(MATERIAL PROVIDED)
····················

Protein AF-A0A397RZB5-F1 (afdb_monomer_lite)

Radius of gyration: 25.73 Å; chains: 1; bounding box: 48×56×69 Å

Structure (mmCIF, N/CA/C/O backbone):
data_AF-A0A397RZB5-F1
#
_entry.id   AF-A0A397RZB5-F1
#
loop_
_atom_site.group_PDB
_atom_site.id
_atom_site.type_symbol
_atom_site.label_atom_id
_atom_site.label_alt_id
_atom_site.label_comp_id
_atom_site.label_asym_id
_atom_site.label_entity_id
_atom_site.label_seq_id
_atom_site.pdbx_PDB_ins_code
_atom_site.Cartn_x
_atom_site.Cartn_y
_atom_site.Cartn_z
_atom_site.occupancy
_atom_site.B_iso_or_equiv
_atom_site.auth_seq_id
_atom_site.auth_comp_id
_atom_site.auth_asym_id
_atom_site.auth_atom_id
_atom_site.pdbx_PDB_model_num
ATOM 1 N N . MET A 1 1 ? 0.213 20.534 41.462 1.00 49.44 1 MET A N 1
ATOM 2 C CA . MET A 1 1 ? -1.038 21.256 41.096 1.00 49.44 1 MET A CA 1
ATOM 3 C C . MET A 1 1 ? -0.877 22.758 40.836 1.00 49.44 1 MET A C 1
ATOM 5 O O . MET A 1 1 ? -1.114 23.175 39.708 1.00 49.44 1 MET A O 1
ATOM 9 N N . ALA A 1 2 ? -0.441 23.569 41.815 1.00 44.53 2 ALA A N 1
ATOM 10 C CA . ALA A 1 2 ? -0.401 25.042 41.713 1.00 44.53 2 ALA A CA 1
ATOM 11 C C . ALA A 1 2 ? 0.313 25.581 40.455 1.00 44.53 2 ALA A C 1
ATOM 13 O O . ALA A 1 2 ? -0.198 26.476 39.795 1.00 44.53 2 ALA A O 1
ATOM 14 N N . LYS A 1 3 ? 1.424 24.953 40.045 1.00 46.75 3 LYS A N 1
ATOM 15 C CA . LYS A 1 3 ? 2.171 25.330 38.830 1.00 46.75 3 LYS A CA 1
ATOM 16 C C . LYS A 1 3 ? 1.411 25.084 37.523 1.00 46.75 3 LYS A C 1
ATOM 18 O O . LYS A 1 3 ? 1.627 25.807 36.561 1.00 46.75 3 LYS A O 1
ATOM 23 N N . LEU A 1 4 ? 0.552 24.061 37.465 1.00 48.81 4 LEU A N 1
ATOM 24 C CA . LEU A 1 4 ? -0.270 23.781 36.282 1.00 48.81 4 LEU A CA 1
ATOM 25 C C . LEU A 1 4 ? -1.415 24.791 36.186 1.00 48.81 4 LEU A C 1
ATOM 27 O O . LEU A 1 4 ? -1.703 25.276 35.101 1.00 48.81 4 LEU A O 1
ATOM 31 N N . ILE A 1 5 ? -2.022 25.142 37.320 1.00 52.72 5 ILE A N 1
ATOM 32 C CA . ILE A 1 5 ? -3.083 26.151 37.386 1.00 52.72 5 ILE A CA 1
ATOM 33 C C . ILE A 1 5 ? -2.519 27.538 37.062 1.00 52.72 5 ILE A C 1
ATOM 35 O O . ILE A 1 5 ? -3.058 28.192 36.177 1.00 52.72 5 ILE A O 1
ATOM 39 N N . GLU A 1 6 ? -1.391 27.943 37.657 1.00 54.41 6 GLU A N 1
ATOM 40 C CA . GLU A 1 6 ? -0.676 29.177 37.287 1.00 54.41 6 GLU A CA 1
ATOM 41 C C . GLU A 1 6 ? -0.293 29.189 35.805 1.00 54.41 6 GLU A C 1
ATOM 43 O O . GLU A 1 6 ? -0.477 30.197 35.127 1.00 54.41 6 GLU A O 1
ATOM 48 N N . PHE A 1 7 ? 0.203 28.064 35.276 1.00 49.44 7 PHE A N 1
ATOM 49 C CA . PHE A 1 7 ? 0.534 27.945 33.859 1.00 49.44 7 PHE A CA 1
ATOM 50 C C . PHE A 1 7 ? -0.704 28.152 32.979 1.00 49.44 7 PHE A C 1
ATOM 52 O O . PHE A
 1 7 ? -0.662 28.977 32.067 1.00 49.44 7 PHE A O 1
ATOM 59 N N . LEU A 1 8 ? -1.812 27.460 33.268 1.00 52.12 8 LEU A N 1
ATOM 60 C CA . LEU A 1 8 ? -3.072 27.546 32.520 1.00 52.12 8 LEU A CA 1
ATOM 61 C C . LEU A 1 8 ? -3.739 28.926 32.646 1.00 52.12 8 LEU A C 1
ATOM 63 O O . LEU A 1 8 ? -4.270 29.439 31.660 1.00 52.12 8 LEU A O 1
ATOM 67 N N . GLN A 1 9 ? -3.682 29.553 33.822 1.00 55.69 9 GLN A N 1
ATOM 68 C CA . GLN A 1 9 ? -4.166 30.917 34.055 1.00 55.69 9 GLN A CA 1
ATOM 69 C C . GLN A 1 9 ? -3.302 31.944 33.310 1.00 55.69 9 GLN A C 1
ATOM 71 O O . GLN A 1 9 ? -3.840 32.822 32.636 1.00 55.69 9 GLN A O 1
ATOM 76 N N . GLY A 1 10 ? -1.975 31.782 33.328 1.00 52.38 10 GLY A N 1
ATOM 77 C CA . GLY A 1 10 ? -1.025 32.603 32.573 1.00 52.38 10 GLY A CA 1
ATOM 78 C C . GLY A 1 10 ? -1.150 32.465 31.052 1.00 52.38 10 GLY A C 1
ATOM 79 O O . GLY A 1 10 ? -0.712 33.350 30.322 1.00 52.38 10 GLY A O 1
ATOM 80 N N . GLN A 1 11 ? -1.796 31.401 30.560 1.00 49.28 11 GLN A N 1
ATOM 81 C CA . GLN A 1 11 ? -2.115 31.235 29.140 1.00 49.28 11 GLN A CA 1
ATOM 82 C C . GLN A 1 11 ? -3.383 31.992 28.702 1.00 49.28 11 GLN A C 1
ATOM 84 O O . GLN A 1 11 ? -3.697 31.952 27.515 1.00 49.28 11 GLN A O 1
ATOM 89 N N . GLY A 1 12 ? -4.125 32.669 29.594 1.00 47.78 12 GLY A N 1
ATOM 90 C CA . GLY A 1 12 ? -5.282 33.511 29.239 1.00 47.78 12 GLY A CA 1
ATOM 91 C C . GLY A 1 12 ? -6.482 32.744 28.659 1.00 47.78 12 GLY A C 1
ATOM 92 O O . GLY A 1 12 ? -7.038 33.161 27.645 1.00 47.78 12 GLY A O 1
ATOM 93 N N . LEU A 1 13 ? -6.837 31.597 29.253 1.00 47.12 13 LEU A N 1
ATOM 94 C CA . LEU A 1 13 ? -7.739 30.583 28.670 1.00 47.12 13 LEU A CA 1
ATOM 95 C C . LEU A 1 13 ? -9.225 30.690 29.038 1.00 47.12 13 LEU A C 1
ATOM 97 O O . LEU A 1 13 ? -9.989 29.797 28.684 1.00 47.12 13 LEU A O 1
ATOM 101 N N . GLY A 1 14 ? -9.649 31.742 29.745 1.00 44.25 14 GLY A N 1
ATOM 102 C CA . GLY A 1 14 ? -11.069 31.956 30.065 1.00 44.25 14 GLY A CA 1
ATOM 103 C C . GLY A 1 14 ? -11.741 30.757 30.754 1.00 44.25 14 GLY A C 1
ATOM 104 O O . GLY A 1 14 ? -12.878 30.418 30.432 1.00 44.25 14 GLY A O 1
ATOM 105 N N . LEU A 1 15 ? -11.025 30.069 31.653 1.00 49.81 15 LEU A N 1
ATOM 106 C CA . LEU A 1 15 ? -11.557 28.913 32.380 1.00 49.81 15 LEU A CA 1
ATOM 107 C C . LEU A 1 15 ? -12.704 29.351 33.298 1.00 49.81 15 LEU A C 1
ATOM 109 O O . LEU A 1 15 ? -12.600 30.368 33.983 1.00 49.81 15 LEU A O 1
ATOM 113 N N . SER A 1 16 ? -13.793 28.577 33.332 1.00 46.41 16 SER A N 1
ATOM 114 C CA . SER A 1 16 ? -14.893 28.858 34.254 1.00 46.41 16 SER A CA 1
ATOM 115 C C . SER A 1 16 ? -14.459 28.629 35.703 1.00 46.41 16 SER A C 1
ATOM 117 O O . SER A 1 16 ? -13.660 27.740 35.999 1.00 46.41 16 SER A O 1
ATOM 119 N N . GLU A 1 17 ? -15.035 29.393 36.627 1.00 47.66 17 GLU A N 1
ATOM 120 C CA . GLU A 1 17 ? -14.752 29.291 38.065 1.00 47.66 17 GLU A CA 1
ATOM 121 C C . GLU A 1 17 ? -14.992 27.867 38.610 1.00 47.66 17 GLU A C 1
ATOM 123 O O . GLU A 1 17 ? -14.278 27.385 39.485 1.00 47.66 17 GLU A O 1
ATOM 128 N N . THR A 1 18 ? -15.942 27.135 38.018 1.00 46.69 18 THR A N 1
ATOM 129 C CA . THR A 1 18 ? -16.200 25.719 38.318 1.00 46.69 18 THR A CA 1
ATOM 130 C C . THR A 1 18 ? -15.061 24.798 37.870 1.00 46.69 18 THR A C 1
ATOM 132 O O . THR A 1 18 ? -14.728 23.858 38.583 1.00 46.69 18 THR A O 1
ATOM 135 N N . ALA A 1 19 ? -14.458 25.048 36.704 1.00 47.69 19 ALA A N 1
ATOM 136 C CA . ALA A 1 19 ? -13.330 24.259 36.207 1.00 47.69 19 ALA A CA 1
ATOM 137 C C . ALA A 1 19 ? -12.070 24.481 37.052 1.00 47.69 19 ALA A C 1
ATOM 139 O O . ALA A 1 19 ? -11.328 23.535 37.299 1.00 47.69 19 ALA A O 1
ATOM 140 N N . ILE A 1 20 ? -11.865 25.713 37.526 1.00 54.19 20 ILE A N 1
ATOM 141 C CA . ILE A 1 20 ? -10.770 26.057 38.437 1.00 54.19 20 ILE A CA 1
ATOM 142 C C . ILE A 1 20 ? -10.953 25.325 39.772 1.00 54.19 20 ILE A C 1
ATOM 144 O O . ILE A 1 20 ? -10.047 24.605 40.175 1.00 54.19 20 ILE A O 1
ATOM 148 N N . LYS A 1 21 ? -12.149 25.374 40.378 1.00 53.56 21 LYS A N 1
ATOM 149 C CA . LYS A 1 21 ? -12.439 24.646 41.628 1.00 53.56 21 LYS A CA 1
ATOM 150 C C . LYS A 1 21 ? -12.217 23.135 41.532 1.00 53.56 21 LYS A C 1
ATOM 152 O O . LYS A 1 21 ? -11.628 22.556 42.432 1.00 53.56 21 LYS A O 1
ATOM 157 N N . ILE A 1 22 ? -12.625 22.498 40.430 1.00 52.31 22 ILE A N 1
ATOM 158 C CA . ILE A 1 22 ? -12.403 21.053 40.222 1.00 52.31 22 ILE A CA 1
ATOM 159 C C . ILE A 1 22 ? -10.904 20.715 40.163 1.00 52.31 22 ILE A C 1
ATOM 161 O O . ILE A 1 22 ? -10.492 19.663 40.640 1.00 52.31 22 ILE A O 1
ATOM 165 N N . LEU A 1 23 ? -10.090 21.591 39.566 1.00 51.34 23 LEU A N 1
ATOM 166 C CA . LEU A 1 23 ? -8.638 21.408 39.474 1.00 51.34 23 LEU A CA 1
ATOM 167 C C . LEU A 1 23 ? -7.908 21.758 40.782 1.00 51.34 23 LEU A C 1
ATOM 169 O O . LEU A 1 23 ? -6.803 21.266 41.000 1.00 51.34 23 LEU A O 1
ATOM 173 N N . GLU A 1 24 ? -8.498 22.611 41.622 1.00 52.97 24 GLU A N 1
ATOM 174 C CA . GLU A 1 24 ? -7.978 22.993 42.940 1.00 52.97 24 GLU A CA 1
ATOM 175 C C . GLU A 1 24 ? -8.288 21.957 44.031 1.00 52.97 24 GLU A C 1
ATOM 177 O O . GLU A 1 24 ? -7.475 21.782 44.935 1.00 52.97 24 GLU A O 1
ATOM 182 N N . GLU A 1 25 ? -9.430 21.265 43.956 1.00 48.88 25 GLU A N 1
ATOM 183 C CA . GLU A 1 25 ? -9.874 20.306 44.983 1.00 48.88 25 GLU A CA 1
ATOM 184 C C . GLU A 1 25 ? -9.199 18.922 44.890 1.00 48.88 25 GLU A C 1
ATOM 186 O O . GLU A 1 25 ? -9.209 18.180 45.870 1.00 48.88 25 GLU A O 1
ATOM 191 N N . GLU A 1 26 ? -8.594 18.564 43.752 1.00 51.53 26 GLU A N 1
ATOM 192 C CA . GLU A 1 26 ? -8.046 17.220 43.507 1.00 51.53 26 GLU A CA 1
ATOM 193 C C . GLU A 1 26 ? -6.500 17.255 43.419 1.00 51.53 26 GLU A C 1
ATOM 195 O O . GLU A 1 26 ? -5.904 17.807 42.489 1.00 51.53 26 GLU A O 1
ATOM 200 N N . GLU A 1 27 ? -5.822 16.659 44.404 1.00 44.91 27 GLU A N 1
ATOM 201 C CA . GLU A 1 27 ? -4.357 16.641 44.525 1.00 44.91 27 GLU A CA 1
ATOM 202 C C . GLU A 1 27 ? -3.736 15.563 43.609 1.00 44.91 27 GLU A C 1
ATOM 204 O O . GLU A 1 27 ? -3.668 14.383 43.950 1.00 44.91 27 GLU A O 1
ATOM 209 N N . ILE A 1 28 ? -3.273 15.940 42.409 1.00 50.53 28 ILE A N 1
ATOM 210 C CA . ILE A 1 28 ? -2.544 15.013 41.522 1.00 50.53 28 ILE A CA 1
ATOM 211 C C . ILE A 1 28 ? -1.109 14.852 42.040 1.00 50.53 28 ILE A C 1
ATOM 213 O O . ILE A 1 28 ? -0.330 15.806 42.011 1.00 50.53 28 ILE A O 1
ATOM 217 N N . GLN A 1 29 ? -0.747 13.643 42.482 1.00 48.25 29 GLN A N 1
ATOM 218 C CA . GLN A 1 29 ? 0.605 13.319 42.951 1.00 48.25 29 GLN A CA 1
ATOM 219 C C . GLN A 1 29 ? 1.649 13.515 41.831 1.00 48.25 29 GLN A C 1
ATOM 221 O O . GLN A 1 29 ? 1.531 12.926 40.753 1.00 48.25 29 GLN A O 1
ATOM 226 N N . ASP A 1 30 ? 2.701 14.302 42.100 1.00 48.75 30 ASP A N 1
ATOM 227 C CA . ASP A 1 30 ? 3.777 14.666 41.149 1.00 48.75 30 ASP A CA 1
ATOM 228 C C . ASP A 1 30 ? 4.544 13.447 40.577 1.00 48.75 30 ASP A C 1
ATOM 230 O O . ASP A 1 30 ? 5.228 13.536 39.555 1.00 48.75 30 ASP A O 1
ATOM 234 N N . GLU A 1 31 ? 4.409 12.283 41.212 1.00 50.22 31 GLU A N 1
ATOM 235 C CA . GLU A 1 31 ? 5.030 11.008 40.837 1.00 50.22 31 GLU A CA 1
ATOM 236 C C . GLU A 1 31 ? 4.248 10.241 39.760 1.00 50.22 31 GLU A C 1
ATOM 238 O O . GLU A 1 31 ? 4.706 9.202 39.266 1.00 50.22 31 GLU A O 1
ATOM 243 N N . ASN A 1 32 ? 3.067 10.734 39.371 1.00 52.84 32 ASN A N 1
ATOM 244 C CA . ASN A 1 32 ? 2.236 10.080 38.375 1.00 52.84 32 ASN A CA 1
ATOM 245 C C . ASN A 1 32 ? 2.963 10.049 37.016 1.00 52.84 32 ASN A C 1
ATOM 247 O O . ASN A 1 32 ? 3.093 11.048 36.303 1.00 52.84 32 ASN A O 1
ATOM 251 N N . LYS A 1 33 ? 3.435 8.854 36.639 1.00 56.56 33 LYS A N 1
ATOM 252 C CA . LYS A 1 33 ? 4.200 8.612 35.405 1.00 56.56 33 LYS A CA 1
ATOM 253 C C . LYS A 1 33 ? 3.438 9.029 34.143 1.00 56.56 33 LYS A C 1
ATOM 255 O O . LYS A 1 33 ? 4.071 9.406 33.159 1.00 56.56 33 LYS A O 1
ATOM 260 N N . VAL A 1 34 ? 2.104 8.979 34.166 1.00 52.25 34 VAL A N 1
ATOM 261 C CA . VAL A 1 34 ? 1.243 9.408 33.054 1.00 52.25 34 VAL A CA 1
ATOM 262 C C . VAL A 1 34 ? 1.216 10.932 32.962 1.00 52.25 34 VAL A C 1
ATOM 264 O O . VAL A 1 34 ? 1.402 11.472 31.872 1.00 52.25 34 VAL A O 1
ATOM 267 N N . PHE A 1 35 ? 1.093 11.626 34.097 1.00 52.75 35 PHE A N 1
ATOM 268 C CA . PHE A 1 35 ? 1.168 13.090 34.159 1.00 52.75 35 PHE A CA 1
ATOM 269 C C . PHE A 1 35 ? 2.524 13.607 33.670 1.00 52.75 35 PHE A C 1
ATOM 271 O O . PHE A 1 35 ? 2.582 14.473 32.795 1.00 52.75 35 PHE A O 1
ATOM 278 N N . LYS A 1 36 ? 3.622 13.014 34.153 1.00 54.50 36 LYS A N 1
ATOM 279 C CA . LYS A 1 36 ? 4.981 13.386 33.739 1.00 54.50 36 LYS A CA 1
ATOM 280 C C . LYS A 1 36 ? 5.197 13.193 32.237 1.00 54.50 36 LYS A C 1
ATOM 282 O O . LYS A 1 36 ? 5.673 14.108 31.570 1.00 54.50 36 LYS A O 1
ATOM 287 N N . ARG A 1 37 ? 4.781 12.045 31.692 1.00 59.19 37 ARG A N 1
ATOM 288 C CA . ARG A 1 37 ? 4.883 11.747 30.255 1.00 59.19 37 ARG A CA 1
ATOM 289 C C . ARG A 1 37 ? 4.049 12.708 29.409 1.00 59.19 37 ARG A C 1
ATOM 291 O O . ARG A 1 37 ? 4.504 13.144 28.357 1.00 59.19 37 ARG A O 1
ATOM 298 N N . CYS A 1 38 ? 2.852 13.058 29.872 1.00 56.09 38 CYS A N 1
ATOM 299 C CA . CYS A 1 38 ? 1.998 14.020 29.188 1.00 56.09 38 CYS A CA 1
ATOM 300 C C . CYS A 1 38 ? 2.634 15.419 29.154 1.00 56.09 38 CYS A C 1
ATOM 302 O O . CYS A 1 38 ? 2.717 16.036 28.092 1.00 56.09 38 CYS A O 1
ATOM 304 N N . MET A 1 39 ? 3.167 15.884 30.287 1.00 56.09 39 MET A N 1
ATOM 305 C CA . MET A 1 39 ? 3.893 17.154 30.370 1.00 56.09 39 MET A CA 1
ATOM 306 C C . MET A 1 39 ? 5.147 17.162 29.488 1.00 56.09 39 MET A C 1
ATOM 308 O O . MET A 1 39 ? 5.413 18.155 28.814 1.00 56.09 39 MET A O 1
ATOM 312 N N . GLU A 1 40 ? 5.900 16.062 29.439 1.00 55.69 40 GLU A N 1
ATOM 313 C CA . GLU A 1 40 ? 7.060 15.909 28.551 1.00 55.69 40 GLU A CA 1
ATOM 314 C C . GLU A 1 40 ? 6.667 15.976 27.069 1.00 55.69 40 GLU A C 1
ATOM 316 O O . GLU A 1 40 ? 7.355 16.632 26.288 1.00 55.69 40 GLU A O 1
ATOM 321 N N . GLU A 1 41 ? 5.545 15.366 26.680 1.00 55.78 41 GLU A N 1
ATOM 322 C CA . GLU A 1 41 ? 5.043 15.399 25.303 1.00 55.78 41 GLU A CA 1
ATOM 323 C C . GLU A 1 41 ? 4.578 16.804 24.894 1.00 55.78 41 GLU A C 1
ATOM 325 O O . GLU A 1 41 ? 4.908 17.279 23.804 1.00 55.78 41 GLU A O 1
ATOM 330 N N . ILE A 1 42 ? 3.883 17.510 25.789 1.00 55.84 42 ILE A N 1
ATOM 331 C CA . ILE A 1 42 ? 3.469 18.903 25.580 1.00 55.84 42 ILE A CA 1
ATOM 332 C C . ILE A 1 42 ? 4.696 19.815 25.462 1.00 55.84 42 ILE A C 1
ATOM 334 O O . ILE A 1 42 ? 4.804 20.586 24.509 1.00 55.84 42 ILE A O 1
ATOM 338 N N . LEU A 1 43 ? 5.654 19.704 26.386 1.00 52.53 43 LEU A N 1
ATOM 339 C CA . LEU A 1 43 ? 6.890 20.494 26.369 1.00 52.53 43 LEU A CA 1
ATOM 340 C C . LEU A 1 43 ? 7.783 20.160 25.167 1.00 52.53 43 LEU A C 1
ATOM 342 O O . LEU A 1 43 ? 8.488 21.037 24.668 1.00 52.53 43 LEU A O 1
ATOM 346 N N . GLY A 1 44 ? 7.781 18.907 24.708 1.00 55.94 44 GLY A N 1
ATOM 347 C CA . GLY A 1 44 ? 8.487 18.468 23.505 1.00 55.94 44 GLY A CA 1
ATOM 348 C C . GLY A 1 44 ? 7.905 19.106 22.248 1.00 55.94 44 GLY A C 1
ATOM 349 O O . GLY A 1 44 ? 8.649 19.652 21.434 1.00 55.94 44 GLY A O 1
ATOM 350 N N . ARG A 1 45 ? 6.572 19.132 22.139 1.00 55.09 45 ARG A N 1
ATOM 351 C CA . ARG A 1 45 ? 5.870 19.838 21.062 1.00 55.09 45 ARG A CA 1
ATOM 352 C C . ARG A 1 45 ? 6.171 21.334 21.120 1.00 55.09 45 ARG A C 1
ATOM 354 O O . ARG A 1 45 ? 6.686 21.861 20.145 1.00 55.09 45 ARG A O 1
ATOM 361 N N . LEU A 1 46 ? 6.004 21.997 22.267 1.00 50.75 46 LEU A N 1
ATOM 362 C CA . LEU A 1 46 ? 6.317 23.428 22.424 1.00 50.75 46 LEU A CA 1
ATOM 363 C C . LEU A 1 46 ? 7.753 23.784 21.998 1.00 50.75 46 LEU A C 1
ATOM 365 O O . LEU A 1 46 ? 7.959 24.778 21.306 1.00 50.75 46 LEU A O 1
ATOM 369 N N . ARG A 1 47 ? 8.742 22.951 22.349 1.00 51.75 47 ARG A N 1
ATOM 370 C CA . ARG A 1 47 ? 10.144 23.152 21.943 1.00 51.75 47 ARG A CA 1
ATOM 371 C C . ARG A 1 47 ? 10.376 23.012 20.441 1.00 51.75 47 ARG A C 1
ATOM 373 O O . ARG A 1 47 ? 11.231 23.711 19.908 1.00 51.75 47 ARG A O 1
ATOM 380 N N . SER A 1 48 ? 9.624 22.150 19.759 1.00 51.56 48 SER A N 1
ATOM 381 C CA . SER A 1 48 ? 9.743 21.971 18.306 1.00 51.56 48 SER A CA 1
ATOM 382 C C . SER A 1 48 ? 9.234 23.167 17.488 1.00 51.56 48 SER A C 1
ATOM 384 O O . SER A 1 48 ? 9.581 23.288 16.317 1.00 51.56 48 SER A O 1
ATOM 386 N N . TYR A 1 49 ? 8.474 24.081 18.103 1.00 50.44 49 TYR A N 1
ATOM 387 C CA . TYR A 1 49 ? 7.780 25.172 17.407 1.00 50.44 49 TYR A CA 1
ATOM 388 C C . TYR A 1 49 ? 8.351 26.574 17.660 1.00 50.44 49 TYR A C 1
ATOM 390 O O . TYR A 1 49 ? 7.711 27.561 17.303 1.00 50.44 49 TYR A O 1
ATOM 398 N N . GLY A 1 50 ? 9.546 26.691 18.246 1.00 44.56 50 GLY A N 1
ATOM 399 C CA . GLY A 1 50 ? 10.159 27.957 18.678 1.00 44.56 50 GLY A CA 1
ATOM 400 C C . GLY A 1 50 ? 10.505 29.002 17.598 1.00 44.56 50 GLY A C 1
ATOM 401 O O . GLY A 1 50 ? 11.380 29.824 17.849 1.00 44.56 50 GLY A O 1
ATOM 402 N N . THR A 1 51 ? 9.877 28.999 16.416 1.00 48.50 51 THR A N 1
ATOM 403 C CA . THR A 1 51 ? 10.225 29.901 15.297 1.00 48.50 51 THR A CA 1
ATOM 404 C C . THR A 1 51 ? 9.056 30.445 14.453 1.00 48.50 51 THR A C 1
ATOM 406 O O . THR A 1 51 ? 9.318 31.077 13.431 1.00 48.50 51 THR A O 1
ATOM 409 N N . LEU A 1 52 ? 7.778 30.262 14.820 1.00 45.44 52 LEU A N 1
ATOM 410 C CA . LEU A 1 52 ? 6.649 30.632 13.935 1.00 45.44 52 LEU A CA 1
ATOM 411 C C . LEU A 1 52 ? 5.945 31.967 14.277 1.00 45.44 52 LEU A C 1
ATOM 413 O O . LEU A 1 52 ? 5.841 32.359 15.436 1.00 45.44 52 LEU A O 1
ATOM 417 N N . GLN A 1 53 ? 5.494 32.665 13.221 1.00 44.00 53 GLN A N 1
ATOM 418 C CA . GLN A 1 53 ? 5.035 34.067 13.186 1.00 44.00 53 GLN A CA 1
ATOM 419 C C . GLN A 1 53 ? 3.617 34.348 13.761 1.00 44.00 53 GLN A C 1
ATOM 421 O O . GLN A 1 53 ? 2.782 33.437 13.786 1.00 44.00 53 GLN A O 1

····················

(EXERCISE DETAILS)
Using the data above, print exactly the lines from the line that contains "ATOM 117 O O" through the line that contains "ATOM 120 C CA", with both included.

(TASK SOLUTION)
ATOM 117 O O . SER A 1 16 ? -13.660 27.740 35.999 1.00 46.41 16 SER A O 1
ATOM 119 N N . GLU A 1 17 ? -15.035 29.393 36.627 1.00 47.66 17 GLU A N 1
ATOM 120 C CA . GLU A 1 17 ? -14.752 29.291 38.065 1.00 47.66 17 GLU A CA 1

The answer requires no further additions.